The following statement was issued today by Roger Grimes, Minister of Mines and Energy. It was also read in the House of Assembly:

I am pleased today to provide an update on the Churchill River Power Project.

On March 9, 1998 Premier Tobin and Premier Bouchard announced that their respective utilities, Newfoundland and Labrador Hydro, and Hydro Quebec, would negotiate the details of a Memorandum of Understanding for the development of an additional 3,000 to 4,000 MW of power from the Churchill River. The proposal included several components: diversion of two rivers from Quebec into the Smallwood Reservoir in Labrador; construction of an new 1,000 MW generation station next to the existing facility at Churchill Falls; a 2,264 MW generating station at Gull Island and associated transmission lines in Labrador and in Quebec. They also agreed to study the feasibility of developing 800 MW at Muskrat Falls. The final component, a transmission line to the island from Labrador, was to be negotiated between the Government of Canada and the Government of Newfoundland and Labrador.

Since March 9, 1998 the utilities have conducted detailed financial and engineering work on each of the component parts. In June of this year, Newfoundland and Labrador Hydro, and Hydro-Quebec agreed to divert only one river rather than two. It was also agreed to increase the utilization rate of the existing 11 generators at the Churchill Falls facility rather than build any new ones. A new 2,264 MW generating station will be built at Gull Island, as well as the necessary transmission lines in Labrador and in Quebec.

The new configuration now under negotiation will deliver essentially the same amount of energy, but reduce the costs to the province. It will mean increased profits. And it will mean fewer environmental effects, since the project no longer includes partially diverting the St. Jean, a major salmon river in Quebec.

We are continuing to study the feasibility of developing Muskrat Falls. The most recent financial analysis suggests Muskrat Falls is marginally viable. We will not commit to a development at this time, but we are leaving it open as an option for the future.

This time, there will be no upper price limit, and revenues will reflect market prices. We will ensure a progressive royalty regime that will increase with project profitability, as opposed to the fixed royalty regime in the Upper Churchill contract.

This time, Newfoundland and Labrador's exposure will be limited. We have secured a price floor from Hydro-Quebec for energy being sold in the US and Canadian energy markets. The price floor will ensure that no matter how low market prices go, the project will receive sufficient revenues to ensure repayment of debt incurred to finance the new construction.

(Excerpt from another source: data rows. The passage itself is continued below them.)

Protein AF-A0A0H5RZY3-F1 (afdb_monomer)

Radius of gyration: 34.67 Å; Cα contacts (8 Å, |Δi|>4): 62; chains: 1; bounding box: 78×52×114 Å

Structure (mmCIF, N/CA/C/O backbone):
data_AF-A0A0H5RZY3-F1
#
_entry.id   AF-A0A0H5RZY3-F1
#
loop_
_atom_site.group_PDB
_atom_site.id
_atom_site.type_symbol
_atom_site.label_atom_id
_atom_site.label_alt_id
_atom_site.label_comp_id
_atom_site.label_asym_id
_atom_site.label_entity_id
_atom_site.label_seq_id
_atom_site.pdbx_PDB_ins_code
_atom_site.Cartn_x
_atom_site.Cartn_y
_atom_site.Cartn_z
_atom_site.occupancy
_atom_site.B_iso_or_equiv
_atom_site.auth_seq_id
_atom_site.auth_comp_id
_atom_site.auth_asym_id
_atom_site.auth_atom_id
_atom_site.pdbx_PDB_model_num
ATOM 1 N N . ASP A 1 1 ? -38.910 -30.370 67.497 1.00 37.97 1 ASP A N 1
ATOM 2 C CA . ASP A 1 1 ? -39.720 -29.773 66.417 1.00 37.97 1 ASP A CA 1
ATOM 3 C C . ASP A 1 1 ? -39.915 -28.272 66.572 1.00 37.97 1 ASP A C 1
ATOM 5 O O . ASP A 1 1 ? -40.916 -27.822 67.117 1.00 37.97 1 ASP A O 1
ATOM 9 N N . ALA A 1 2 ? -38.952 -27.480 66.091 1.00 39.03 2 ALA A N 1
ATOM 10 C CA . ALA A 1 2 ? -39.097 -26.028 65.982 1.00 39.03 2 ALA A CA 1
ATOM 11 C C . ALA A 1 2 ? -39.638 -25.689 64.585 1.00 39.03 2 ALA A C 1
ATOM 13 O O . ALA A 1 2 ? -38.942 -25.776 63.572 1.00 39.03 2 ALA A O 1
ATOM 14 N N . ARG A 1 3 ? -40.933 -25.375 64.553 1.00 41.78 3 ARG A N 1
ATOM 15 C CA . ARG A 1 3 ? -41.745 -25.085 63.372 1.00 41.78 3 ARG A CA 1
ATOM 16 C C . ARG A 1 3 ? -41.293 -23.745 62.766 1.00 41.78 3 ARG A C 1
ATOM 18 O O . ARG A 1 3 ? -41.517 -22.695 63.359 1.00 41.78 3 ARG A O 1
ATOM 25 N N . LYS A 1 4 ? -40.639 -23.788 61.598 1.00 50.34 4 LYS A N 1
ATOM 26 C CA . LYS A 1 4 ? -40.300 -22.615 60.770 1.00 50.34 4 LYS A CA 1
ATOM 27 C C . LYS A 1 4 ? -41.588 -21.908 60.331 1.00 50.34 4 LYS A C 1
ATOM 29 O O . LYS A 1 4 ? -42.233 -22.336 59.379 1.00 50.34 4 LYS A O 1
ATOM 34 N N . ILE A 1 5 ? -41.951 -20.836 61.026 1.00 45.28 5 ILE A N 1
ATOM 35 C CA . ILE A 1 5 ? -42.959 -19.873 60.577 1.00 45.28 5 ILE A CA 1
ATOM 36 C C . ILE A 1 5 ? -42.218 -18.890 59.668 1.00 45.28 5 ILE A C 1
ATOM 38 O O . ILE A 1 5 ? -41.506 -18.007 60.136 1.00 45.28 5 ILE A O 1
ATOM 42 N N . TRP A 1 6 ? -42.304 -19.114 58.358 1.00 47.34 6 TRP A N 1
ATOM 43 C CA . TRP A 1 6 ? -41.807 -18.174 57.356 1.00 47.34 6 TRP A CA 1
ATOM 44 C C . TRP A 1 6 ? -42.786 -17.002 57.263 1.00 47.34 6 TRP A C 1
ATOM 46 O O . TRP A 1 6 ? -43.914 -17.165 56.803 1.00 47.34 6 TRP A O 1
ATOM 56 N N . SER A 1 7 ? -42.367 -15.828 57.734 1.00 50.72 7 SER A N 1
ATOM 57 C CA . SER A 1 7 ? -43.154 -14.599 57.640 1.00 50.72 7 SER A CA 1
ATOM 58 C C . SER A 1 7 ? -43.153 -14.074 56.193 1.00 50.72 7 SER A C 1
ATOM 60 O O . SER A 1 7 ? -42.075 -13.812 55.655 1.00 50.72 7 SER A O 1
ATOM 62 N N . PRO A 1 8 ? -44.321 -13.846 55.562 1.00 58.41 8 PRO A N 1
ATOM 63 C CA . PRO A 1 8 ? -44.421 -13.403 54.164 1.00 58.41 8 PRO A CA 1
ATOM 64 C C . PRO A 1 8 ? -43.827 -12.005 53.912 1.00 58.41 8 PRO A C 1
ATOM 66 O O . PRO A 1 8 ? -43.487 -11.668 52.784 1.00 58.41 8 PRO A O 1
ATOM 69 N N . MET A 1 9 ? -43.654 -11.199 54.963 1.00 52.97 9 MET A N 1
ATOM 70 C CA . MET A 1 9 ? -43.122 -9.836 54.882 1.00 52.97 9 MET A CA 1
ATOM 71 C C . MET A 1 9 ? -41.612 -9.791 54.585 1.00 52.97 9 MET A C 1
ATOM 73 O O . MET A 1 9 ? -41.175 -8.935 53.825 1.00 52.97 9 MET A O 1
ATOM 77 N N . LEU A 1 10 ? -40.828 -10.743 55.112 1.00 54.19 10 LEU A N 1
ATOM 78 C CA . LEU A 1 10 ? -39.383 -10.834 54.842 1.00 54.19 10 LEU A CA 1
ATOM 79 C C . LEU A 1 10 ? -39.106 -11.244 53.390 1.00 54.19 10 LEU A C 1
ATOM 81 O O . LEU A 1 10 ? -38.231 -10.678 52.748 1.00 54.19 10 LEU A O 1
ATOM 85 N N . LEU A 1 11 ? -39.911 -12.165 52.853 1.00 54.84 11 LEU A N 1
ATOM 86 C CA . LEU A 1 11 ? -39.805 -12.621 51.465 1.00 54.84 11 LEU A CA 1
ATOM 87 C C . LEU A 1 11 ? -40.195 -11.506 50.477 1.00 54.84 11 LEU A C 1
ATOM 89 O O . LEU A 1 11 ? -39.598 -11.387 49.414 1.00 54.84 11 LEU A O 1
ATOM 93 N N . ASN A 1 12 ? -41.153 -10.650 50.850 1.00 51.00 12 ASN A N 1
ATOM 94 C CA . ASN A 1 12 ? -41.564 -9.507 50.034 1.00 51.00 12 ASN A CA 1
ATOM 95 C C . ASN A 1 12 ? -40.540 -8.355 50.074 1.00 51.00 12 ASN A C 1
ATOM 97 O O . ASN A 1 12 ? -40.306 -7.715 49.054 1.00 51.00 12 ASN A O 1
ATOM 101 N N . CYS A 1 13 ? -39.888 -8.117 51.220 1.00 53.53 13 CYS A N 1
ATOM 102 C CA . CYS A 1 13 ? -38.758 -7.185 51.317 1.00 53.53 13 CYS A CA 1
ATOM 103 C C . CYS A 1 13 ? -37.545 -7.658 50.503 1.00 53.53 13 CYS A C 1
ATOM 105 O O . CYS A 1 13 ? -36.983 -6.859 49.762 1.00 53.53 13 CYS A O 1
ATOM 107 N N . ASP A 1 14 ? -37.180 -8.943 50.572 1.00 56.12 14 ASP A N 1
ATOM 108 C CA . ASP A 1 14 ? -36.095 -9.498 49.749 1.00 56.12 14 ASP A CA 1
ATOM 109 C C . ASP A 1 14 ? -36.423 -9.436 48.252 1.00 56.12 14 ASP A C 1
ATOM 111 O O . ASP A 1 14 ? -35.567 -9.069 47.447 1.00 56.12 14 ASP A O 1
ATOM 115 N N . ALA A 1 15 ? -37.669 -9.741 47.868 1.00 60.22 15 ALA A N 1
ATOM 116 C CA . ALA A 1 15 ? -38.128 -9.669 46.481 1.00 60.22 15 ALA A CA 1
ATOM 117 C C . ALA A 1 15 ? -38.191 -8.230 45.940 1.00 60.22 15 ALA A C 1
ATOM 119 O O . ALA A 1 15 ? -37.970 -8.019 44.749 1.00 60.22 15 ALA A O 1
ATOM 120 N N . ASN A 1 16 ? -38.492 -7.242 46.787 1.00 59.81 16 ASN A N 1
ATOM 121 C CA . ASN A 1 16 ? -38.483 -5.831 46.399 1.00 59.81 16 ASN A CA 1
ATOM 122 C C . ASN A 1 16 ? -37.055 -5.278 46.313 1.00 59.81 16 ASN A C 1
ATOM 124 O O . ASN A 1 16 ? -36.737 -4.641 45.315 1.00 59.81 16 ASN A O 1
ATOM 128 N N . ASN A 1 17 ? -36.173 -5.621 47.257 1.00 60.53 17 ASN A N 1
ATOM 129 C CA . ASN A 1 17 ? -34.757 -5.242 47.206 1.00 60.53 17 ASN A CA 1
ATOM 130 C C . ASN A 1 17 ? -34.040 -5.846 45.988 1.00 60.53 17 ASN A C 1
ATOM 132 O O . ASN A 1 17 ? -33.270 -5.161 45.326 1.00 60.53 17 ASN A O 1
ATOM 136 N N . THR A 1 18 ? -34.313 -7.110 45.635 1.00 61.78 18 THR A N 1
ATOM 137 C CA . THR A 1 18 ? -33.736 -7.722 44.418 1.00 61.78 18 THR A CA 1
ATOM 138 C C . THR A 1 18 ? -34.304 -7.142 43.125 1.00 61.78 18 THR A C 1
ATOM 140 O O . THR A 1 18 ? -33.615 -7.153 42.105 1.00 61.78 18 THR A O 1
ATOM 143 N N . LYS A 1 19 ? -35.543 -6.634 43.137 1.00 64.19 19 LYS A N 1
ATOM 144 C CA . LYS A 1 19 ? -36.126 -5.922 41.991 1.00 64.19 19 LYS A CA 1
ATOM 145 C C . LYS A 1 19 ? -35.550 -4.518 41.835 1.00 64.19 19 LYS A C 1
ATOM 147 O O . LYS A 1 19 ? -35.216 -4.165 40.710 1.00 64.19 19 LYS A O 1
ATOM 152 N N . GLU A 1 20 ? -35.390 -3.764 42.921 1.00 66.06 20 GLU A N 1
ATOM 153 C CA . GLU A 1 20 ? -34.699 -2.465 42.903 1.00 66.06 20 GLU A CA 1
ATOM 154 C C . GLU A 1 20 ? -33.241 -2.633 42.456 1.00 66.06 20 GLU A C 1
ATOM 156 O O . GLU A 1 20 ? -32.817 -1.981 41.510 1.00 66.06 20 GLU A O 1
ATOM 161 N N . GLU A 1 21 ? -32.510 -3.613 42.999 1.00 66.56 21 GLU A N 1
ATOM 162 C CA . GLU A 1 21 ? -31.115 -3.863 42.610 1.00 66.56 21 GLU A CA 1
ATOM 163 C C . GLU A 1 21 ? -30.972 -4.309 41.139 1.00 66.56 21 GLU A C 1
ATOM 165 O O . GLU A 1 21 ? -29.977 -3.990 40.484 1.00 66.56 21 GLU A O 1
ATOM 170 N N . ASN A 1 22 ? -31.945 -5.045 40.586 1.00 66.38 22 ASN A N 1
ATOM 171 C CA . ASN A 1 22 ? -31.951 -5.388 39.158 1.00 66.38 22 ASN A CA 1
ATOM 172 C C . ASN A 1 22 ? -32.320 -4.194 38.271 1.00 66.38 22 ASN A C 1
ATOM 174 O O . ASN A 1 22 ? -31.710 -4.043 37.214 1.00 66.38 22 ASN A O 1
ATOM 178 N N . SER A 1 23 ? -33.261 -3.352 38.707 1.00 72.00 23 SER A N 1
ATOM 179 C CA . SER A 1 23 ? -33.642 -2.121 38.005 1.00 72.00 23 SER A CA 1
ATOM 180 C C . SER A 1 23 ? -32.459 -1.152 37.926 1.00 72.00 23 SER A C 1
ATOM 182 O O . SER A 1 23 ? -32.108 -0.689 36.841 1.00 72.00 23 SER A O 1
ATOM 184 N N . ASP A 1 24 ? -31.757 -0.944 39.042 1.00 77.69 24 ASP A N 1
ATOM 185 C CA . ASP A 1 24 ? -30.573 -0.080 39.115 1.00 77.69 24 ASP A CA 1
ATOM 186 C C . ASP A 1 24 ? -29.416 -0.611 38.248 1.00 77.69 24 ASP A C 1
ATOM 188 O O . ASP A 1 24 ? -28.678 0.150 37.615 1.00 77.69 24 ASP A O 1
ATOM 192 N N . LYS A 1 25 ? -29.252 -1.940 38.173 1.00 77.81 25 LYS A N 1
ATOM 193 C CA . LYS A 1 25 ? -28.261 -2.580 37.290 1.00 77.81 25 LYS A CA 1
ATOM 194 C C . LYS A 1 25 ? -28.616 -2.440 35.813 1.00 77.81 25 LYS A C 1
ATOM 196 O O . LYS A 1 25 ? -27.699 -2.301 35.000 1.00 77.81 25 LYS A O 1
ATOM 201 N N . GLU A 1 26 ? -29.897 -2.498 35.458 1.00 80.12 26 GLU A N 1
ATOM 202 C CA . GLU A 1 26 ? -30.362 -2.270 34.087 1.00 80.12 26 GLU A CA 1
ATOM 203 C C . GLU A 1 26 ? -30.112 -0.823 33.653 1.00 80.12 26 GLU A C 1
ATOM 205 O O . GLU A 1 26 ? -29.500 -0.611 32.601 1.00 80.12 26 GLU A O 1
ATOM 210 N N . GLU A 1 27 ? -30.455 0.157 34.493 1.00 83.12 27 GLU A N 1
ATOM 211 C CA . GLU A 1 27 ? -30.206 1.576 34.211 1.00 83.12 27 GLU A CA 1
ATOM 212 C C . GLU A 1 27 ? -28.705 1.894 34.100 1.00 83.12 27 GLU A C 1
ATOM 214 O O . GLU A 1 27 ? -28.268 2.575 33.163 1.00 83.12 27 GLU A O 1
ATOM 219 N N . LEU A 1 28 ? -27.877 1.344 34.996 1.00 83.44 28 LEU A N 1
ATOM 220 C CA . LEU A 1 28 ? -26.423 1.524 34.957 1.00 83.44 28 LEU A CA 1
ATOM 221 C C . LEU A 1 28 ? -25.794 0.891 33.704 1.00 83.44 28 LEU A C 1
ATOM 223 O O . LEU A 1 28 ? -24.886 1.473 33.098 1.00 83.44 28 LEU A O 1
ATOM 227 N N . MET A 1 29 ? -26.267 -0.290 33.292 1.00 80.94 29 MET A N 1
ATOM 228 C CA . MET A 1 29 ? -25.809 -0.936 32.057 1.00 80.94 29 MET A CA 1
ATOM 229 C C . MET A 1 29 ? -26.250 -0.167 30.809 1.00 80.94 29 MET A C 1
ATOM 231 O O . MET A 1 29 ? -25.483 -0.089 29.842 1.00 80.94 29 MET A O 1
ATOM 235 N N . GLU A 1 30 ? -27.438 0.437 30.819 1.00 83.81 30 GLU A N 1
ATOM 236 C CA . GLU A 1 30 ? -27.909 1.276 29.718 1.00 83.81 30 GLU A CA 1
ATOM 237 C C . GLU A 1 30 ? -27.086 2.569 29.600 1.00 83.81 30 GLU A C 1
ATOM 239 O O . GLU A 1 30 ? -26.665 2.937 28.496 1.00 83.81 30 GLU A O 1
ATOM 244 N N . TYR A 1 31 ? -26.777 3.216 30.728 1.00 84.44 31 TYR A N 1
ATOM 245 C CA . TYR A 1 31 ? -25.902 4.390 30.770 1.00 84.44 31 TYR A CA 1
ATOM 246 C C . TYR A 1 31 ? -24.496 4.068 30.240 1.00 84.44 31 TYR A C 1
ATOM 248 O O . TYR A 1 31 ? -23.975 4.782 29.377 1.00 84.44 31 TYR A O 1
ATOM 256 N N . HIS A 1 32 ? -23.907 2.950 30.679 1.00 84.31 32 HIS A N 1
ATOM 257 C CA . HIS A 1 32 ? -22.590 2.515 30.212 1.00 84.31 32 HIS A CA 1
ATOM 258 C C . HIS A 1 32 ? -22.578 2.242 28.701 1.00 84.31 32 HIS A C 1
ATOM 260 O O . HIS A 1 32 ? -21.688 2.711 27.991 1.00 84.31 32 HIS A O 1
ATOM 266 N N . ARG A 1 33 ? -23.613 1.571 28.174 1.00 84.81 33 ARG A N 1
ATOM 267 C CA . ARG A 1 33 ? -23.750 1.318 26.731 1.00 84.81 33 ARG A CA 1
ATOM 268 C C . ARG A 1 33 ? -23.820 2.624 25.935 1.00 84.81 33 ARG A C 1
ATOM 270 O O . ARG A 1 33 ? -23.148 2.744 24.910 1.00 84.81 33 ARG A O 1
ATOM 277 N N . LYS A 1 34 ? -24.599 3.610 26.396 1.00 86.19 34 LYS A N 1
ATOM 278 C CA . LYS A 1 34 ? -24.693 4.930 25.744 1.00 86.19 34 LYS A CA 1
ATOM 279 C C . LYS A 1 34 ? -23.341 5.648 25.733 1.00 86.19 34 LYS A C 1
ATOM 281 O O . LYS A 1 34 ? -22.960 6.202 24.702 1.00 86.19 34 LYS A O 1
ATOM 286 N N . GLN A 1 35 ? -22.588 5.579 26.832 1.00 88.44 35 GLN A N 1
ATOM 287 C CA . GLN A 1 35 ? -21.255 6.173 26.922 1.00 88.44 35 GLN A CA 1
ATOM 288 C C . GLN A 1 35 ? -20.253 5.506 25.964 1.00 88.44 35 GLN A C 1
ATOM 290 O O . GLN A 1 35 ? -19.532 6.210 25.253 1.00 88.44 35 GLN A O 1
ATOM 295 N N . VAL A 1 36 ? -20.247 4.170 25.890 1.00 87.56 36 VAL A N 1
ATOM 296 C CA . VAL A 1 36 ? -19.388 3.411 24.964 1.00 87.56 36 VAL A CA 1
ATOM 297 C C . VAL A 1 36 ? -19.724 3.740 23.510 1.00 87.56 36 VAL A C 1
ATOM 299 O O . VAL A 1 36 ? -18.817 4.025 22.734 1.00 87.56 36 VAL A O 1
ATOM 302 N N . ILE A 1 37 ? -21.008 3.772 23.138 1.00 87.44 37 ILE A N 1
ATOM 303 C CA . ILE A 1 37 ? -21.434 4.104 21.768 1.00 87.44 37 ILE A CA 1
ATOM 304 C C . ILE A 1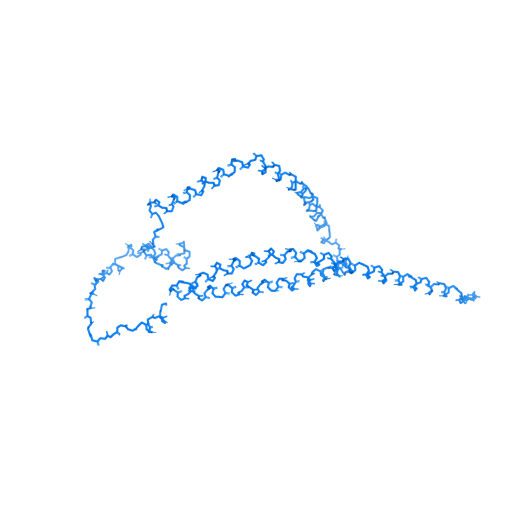 37 ? -21.029 5.536 21.396 1.00 87.44 37 ILE A C 1
ATOM 306 O O . ILE A 1 37 ? -20.517 5.757 20.299 1.00 87.44 37 ILE A O 1
ATOM 310 N N . SER A 1 38 ? -21.216 6.502 22.301 1.00 89.81 38 SER A N 1
ATOM 311 C CA . SER A 1 38 ? -20.850 7.900 22.045 1.00 89.81 38 SER A CA 1
ATOM 312 C C . SER A 1 38 ? -19.341 8.073 21.857 1.00 89.81 38 SER A C 1
ATOM 314 O O . SER A 1 38 ? -18.919 8.722 20.902 1.00 89.81 38 SER A O 1
ATOM 316 N N . GLY A 1 39 ? -18.527 7.482 22.738 1.00 90.44 39 GLY A N 1
ATOM 317 C CA . GLY A 1 39 ? -17.067 7.553 22.631 1.00 90.44 39 GLY A CA 1
ATOM 318 C C . GLY A 1 39 ? -16.531 6.805 21.410 1.00 90.44 39 GLY A C 1
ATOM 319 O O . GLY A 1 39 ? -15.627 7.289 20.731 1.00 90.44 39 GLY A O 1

In the meantime, and unrelated to the construction project, we signed a three-year agreement with Hydro-Quebec to recall 130 MW of power for a total of $78.9 million. The province has already received about $60 million in revenue from that total. When the contract expires in 2001, we will be in a position to renew the agreement with Hydro-Quebec or find the best alternative use for this power.

In June, the boards of Newfoundland and Labrador Hydro, and Hydro-Quebec approved the Guaranteed Winter Availability Contract and CF(L)Co Shareholder's Agreement. GWAC is proof of Hydro-Quebec's commitment to fixing the financial situation of CF(L)Co. GWAC will provide an additional $1 billion from Upper Churchill power for the province over the life of the contract.

We are committed to a thorough, single environmental assessment for this projectBone that is similar to the Voisey's Bay environmental assessment.

Since the March 9, 1998 announcement, we have developed a positive working relationship with Innu Nation, and they participated in both the 1998 and 1999 environmental field programs. The utilities continue to consult and invite all affected Innu communities in Labrador and Quebec to the table, and are moving forward with Innu Nation and Natashquan on the project. They have adopted an open door policy to enable other Innu communities to join the negotiations when they are ready.

We are continuing discussions with the federal government on the infeed to the island. Engineering studies have confirmed the project will cost about $2.1 billion, which the province cannot absorb on its own.

We have made significant progress. We are committed to working with affected Aboriginal groups and ensuring a thorough environmental assessment for this project. We are committed to ensuring value from our resource. And we are committed to getting the best deal for the people of this province.

Negotiators continue to meet regularly in an attempt to resolve matters to the mutual satisfaction of both partners. A full report will be provided to the two premiers at a meeting slated for December 10, 1999, here in St. John's. Further details, as well as the expected date for signing of a MOU will be available following that session.

1999 11 17 2:25 p.m.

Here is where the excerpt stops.